(Records excerpted from a collection)
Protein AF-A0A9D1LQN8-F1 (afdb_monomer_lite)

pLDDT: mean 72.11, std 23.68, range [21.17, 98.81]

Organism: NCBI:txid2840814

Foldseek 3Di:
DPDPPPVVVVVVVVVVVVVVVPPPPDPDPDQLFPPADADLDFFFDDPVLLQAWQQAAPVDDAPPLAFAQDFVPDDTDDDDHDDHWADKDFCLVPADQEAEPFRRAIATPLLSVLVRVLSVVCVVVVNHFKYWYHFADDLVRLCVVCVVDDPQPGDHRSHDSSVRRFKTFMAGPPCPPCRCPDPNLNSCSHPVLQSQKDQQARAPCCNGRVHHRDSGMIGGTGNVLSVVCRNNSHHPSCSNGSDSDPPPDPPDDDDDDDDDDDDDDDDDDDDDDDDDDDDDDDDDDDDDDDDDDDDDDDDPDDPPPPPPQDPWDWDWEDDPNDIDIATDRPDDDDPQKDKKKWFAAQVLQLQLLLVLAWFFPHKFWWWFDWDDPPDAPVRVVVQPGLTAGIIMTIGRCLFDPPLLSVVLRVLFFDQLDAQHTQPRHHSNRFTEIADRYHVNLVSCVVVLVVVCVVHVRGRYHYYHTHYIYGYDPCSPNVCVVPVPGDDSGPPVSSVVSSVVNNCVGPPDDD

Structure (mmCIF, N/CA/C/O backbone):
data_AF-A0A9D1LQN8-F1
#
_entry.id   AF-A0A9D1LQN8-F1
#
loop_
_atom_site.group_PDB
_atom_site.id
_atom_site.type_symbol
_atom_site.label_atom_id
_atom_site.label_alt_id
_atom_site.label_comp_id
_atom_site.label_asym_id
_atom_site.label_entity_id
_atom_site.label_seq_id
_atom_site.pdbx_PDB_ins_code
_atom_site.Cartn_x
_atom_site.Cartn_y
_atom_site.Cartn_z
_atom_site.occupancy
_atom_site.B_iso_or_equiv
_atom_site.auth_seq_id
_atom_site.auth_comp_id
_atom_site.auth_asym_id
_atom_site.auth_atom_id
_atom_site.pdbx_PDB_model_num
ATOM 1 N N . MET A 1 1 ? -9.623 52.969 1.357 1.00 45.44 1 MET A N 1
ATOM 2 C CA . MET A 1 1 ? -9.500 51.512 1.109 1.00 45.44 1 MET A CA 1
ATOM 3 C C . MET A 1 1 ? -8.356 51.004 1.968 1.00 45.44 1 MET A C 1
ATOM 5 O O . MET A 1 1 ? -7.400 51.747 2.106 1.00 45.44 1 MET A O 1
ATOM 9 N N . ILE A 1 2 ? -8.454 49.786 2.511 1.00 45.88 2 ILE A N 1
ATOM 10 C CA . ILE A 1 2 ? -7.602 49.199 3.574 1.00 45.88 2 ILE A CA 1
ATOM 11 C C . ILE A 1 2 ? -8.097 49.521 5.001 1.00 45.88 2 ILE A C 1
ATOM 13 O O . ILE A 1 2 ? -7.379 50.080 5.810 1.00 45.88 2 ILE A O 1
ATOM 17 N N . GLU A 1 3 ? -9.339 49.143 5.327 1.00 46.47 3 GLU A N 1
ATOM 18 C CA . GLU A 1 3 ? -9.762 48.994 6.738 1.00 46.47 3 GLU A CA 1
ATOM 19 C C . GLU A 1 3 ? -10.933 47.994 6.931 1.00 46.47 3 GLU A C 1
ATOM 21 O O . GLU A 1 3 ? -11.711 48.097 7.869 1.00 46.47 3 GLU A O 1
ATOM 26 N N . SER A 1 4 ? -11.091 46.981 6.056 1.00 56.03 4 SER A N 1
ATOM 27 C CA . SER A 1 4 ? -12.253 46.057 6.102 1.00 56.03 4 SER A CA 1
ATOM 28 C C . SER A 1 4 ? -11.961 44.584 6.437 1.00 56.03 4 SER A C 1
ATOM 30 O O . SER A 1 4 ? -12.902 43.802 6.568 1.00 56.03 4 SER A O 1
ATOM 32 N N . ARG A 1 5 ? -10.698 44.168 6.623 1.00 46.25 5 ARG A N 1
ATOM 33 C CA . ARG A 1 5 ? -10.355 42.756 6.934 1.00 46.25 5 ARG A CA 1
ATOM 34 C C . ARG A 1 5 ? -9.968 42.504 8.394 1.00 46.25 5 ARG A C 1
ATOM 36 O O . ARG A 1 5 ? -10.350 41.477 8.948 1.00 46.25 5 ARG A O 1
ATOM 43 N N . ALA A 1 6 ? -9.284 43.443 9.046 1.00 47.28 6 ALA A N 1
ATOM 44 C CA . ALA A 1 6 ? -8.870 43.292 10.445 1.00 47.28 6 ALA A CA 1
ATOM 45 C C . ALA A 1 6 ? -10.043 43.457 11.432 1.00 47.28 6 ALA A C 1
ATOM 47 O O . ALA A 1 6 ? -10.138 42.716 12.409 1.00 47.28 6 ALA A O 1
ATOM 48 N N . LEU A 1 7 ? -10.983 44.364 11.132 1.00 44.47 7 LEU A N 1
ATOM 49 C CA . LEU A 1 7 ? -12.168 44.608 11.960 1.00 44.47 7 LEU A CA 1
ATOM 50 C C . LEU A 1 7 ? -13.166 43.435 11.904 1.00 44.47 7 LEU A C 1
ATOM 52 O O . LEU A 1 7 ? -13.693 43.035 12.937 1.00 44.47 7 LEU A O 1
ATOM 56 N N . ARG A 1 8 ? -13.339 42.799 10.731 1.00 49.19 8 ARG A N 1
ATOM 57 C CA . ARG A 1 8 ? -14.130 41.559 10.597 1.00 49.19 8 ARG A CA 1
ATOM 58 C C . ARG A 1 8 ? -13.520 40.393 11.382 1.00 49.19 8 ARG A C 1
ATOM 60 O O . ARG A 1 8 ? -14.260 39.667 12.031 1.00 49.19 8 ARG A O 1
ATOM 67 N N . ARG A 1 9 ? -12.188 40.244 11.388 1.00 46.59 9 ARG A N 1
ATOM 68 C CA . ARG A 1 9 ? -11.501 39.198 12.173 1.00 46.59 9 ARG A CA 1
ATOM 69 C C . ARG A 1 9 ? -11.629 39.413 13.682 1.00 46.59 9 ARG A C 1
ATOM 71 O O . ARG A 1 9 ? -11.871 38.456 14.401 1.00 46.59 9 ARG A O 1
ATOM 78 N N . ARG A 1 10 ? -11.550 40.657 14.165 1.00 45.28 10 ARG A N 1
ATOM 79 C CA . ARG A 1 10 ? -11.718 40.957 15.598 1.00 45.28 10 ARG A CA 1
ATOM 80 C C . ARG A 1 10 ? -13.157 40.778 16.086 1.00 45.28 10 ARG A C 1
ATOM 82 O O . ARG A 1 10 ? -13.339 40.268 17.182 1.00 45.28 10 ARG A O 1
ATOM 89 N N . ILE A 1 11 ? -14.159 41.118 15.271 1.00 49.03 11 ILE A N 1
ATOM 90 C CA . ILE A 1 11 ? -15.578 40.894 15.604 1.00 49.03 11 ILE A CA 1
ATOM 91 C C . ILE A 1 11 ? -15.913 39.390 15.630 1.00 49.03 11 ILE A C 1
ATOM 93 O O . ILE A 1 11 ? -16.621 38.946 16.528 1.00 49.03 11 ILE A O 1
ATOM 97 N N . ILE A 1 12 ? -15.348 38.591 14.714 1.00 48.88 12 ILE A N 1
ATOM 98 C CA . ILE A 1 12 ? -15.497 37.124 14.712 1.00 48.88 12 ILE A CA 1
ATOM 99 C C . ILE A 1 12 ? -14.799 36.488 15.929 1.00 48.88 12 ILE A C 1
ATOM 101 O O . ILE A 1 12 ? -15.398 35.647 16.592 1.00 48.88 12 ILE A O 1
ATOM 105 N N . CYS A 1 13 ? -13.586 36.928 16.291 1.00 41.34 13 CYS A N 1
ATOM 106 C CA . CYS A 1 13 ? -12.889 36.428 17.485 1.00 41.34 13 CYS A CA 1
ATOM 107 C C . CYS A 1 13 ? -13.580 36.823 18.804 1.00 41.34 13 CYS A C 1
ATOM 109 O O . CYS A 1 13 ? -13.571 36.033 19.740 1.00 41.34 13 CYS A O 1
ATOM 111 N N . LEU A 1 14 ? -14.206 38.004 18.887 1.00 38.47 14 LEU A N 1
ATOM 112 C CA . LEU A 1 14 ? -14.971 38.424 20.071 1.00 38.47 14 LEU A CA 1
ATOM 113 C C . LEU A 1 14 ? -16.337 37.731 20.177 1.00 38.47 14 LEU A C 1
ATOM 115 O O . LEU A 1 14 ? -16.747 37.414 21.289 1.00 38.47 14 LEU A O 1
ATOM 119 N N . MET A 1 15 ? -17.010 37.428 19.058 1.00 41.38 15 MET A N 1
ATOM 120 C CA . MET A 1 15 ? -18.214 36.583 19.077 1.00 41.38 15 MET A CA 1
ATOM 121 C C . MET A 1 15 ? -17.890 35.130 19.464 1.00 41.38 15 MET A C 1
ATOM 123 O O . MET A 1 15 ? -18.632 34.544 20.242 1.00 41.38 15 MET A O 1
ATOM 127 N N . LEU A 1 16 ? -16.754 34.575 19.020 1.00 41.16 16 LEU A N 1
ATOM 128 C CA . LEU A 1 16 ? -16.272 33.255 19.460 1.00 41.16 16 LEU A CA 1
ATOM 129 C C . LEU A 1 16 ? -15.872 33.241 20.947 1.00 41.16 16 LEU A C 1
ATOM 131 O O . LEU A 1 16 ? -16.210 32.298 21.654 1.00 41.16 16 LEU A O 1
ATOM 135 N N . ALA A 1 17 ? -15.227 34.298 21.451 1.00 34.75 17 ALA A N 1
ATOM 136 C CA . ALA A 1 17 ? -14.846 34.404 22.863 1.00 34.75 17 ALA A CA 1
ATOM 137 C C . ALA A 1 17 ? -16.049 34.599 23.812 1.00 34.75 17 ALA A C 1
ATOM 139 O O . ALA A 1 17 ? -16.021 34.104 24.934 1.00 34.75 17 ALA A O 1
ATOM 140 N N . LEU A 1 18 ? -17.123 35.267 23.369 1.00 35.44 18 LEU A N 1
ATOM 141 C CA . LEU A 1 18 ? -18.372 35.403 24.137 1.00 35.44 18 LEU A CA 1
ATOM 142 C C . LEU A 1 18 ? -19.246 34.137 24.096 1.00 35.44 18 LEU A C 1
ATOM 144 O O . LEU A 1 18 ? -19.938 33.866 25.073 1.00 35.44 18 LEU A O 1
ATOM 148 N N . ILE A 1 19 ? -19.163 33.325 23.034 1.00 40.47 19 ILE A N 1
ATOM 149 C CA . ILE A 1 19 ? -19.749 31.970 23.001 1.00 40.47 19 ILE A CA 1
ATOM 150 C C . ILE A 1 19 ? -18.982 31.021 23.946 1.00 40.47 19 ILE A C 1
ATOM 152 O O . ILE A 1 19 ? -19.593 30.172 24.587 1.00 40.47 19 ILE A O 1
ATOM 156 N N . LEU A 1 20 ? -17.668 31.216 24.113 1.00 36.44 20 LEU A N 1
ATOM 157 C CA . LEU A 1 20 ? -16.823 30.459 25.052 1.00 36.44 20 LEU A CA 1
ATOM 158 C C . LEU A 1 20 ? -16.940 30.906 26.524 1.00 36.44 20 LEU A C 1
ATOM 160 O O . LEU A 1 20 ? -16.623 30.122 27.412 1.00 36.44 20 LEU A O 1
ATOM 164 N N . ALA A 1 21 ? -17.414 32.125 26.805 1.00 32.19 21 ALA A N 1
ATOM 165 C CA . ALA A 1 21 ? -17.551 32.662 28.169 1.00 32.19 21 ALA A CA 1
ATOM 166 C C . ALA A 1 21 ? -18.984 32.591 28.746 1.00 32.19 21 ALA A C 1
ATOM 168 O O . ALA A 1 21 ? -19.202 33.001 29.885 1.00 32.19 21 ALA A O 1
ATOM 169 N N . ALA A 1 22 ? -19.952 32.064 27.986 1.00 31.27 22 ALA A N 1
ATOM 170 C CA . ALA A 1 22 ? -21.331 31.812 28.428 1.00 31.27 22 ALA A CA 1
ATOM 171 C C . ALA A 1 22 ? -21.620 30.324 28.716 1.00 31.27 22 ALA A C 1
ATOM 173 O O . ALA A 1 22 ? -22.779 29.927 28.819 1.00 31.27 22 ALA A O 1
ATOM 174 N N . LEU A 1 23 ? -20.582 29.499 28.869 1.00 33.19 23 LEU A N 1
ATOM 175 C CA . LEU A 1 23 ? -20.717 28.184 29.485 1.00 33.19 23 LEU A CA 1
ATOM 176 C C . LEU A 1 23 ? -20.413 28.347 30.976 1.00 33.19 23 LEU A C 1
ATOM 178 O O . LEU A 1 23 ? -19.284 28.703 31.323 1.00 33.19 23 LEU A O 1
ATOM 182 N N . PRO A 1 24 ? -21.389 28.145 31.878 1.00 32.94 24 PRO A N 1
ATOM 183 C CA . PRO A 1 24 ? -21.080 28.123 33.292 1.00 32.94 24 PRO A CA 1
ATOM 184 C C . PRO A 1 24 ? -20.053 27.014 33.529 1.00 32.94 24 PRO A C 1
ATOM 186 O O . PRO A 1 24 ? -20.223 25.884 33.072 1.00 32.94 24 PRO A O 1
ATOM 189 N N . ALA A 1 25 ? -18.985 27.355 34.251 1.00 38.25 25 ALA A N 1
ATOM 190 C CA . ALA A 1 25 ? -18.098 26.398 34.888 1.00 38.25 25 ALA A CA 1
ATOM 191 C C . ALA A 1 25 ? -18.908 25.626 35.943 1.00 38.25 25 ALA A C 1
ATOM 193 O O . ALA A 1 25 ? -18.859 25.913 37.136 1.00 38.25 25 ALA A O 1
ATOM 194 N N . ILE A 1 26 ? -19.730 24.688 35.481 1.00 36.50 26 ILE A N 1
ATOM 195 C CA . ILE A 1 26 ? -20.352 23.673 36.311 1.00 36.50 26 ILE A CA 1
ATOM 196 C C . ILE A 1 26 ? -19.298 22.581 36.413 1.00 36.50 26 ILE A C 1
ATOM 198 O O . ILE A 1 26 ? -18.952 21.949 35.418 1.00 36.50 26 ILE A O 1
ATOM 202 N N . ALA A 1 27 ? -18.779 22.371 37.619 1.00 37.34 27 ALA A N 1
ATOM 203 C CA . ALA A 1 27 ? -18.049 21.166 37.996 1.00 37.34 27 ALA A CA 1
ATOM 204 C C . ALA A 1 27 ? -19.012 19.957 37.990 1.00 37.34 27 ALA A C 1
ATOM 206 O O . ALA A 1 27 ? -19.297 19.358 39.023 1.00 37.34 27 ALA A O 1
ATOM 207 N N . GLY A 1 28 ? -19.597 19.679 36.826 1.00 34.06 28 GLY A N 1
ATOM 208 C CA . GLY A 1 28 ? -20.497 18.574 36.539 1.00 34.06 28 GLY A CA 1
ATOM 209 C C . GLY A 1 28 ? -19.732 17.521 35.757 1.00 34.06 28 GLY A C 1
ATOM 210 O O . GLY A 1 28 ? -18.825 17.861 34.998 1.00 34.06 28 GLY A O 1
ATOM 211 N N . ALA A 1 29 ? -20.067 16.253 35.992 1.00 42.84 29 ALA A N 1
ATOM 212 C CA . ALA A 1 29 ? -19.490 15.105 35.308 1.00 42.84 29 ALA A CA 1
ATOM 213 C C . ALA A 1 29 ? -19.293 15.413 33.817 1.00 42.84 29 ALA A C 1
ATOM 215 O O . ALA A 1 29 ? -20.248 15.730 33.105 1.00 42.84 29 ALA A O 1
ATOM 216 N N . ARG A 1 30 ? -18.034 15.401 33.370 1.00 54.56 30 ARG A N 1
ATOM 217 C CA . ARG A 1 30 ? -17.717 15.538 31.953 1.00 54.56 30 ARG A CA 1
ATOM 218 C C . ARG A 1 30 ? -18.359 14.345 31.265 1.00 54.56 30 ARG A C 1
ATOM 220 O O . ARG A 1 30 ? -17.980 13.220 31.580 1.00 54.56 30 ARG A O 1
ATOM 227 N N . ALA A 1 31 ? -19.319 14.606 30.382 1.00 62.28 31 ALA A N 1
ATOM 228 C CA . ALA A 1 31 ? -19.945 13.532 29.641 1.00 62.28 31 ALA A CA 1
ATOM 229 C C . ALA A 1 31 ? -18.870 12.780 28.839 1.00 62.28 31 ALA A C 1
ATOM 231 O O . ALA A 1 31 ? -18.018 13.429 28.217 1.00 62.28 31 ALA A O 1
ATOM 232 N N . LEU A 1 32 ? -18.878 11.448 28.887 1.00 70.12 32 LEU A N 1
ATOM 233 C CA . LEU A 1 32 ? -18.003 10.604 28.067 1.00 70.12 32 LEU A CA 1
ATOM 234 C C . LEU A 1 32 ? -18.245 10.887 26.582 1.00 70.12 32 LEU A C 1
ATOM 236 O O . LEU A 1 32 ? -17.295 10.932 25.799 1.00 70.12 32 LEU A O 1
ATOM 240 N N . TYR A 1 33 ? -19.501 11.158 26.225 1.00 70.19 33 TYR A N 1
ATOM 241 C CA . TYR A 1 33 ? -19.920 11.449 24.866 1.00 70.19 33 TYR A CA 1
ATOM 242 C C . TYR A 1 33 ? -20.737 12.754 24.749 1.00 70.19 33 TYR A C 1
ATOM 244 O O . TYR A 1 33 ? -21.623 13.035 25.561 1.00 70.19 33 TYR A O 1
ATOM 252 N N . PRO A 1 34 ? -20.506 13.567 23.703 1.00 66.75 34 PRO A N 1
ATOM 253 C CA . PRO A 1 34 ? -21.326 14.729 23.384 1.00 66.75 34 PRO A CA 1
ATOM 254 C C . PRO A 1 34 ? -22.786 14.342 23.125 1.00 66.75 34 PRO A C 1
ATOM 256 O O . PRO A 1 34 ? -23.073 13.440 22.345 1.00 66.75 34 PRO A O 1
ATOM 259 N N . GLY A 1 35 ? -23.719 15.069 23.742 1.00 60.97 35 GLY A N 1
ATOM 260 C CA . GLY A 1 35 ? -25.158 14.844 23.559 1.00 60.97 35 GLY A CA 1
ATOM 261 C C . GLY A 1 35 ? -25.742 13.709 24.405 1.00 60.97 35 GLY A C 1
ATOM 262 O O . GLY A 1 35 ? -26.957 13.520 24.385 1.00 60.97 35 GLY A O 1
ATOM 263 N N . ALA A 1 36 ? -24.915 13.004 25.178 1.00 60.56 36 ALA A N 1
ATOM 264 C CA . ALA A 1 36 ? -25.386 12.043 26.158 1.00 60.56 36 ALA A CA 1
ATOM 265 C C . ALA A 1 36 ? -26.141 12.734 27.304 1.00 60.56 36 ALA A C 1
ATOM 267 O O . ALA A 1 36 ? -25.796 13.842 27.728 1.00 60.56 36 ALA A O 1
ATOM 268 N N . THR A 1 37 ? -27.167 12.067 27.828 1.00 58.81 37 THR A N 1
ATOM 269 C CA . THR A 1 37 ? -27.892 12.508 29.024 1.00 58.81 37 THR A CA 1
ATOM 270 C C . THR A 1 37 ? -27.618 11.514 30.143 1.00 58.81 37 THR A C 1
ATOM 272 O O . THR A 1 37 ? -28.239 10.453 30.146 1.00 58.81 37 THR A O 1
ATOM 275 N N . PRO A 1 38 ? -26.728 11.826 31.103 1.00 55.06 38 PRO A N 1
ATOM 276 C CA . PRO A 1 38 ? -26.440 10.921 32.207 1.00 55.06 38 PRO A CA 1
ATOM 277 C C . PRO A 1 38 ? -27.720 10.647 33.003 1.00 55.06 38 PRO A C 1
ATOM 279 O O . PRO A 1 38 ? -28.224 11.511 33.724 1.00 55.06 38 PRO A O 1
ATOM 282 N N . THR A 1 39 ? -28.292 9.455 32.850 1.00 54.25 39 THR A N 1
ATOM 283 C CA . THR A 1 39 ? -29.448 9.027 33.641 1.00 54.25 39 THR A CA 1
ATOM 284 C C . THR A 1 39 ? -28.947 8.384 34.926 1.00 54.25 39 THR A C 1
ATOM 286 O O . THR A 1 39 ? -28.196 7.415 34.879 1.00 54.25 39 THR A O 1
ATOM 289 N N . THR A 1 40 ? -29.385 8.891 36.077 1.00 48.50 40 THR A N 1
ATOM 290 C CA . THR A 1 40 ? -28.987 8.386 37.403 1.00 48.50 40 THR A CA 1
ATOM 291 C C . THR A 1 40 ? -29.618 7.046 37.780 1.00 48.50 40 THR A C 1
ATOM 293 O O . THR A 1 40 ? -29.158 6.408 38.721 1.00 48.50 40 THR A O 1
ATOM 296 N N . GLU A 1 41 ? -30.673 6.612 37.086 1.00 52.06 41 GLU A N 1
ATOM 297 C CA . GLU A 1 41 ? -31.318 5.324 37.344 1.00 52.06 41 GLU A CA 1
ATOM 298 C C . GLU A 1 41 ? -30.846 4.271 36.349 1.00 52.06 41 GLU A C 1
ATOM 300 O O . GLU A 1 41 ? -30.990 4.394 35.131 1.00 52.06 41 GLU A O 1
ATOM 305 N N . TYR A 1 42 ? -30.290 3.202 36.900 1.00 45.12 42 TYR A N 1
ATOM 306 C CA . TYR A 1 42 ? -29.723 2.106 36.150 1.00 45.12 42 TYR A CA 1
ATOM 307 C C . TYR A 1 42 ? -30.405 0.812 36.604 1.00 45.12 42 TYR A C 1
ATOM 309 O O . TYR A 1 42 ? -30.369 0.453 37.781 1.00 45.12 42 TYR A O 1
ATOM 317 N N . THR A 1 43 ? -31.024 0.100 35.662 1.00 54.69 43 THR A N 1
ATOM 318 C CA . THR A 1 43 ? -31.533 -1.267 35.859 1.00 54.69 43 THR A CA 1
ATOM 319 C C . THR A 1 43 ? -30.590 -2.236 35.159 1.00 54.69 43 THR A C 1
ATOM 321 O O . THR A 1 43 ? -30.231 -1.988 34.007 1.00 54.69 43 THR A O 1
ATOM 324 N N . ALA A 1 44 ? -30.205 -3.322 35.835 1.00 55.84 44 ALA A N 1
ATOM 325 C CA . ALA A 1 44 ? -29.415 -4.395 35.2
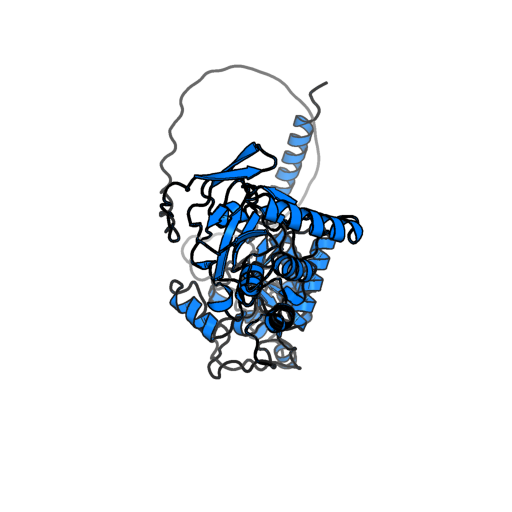39 1.00 55.84 44 ALA A CA 1
ATOM 326 C C . ALA A 1 44 ? -30.003 -4.844 33.897 1.00 55.84 44 ALA A C 1
ATOM 328 O O . ALA A 1 44 ? -31.198 -5.131 33.811 1.00 55.84 44 ALA A O 1
ATOM 329 N N . LEU A 1 45 ? -29.166 -4.885 32.854 1.00 60.16 45 LEU A N 1
ATOM 330 C CA . LEU A 1 45 ? -29.562 -5.449 31.566 1.00 60.16 45 LEU A CA 1
ATOM 331 C C . LEU A 1 45 ? -29.951 -6.918 31.746 1.00 60.16 45 LEU A C 1
ATOM 333 O O . LEU A 1 45 ? -29.278 -7.657 32.470 1.00 60.16 45 LEU A O 1
ATOM 337 N N . ASP A 1 46 ? -31.002 -7.337 31.047 1.00 67.94 46 ASP A N 1
ATOM 338 C CA . ASP A 1 46 ? -31.342 -8.750 30.927 1.00 67.94 46 ASP A CA 1
ATOM 339 C C . ASP A 1 46 ? -30.326 -9.500 30.044 1.00 67.94 46 ASP A C 1
ATOM 341 O O . ASP A 1 46 ? -29.596 -8.917 29.232 1.00 67.94 46 ASP A O 1
ATOM 345 N N . ASP A 1 47 ? -30.279 -10.821 30.209 1.00 65.06 47 ASP A N 1
ATOM 346 C CA . ASP A 1 47 ? -29.337 -11.687 29.496 1.00 65.06 47 ASP A CA 1
ATOM 347 C C . ASP A 1 47 ? -29.564 -11.682 27.977 1.00 65.06 47 ASP A C 1
ATOM 349 O O . ASP A 1 47 ? -28.627 -11.885 27.205 1.00 65.06 47 ASP A O 1
ATOM 353 N N . GLN A 1 48 ? -30.792 -11.402 27.524 1.00 66.31 48 GLN A N 1
ATOM 354 C CA . GLN A 1 48 ? -31.129 -11.361 26.102 1.00 66.31 48 GLN A CA 1
ATOM 355 C C . GLN A 1 48 ? -30.462 -10.172 25.402 1.00 66.31 48 GLN A C 1
ATOM 357 O O . GLN A 1 48 ? -30.023 -10.307 24.259 1.00 66.31 48 GLN A O 1
ATOM 362 N N . ARG A 1 49 ? -30.374 -9.017 26.067 1.00 64.94 49 ARG A N 1
ATOM 363 C CA . ARG A 1 49 ? -29.705 -7.820 25.538 1.00 64.94 49 ARG A CA 1
ATOM 364 C C . ARG A 1 49 ? -28.190 -7.932 25.616 1.00 64.94 49 ARG A C 1
ATOM 366 O O . ARG
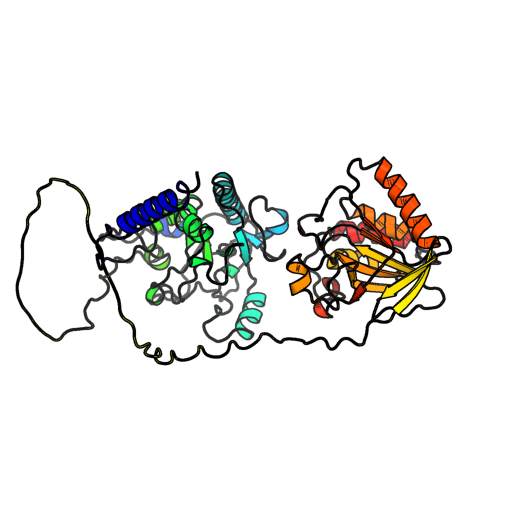 A 1 49 ? -27.512 -7.546 24.669 1.00 64.94 49 ARG A O 1
ATOM 373 N N . LYS A 1 50 ? -27.659 -8.531 26.687 1.00 63.75 50 LYS A N 1
ATOM 374 C CA . LYS A 1 50 ? -26.218 -8.821 26.807 1.00 63.75 50 LYS A CA 1
ATOM 375 C C . LYS A 1 50 ? -25.737 -9.782 25.719 1.00 63.75 50 LYS A C 1
ATOM 377 O O . LYS A 1 50 ? -24.674 -9.567 25.147 1.00 63.75 50 LYS A O 1
ATOM 382 N N . ALA A 1 51 ? -26.538 -10.796 25.390 1.00 63.59 51 ALA A N 1
ATOM 383 C CA . ALA A 1 51 ? -26.199 -11.771 24.358 1.00 63.59 51 ALA A CA 1
ATOM 384 C C . ALA A 1 51 ? -26.062 -11.147 22.957 1.00 63.59 51 ALA A C 1
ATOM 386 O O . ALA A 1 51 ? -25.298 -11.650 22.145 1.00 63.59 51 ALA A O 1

# YOUR INSTRUCTIONS
Which lines run from the one holding "ATOM 36 O O" through the one holding "ATOM 67 N N" in the records above? Repeat them exactly, both included, and nothing more.

# ANSWER BOX
ATOM 36 O O . ARG A 1 5 ? -10.350 41.477 8.948 1.00 46.25 5 ARG A O 1
ATOM 43 N N . ALA A 1 6 ? -9.284 43.443 9.046 1.00 47.28 6 ALA A N 1
ATOM 44 C CA . ALA A 1 6 ? -8.870 43.292 10.445 1.00 47.28 6 ALA A CA 1
ATOM 45 C C . ALA A 1 6 ? -10.043 43.457 11.432 1.00 47.28 6 ALA A C 1
ATOM 47 O O . ALA A 1 6 ? -10.138 42.716 12.409 1.00 47.28 6 ALA A O 1
ATOM 48 N N . LEU A 1 7 ? -10.983 44.364 11.132 1.00 44.47 7 LEU A N 1
ATOM 49 C CA . LEU A 1 7 ? -12.168 44.608 11.960 1.00 44.47 7 LEU A CA 1
ATOM 50 C C . LEU A 1 7 ? -13.166 43.435 11.904 1.00 44.47 7 LEU A C 1
ATOM 52 O O . LEU A 1 7 ? -13.693 43.035 12.937 1.00 44.47 7 LEU A O 1
ATOM 56 N N . ARG A 1 8 ? -13.339 42.799 10.731 1.00 49.19 8 ARG A N 1
ATOM 57 C CA . ARG A 1 8 ? -14.130 41.559 10.597 1.00 49.19 8 ARG A CA 1
ATOM 58 C C . ARG A 1 8 ? -13.520 40.393 11.382 1.00 49.19 8 ARG A C 1
ATOM 60 O O . ARG A 1 8 ? -14.260 39.667 12.031 1.00 49.19 8 ARG A O 1
ATOM 67 N N . ARG A 1 9 ? -12.188 40.244 11.388 1.00 46.59 9 ARG A N 1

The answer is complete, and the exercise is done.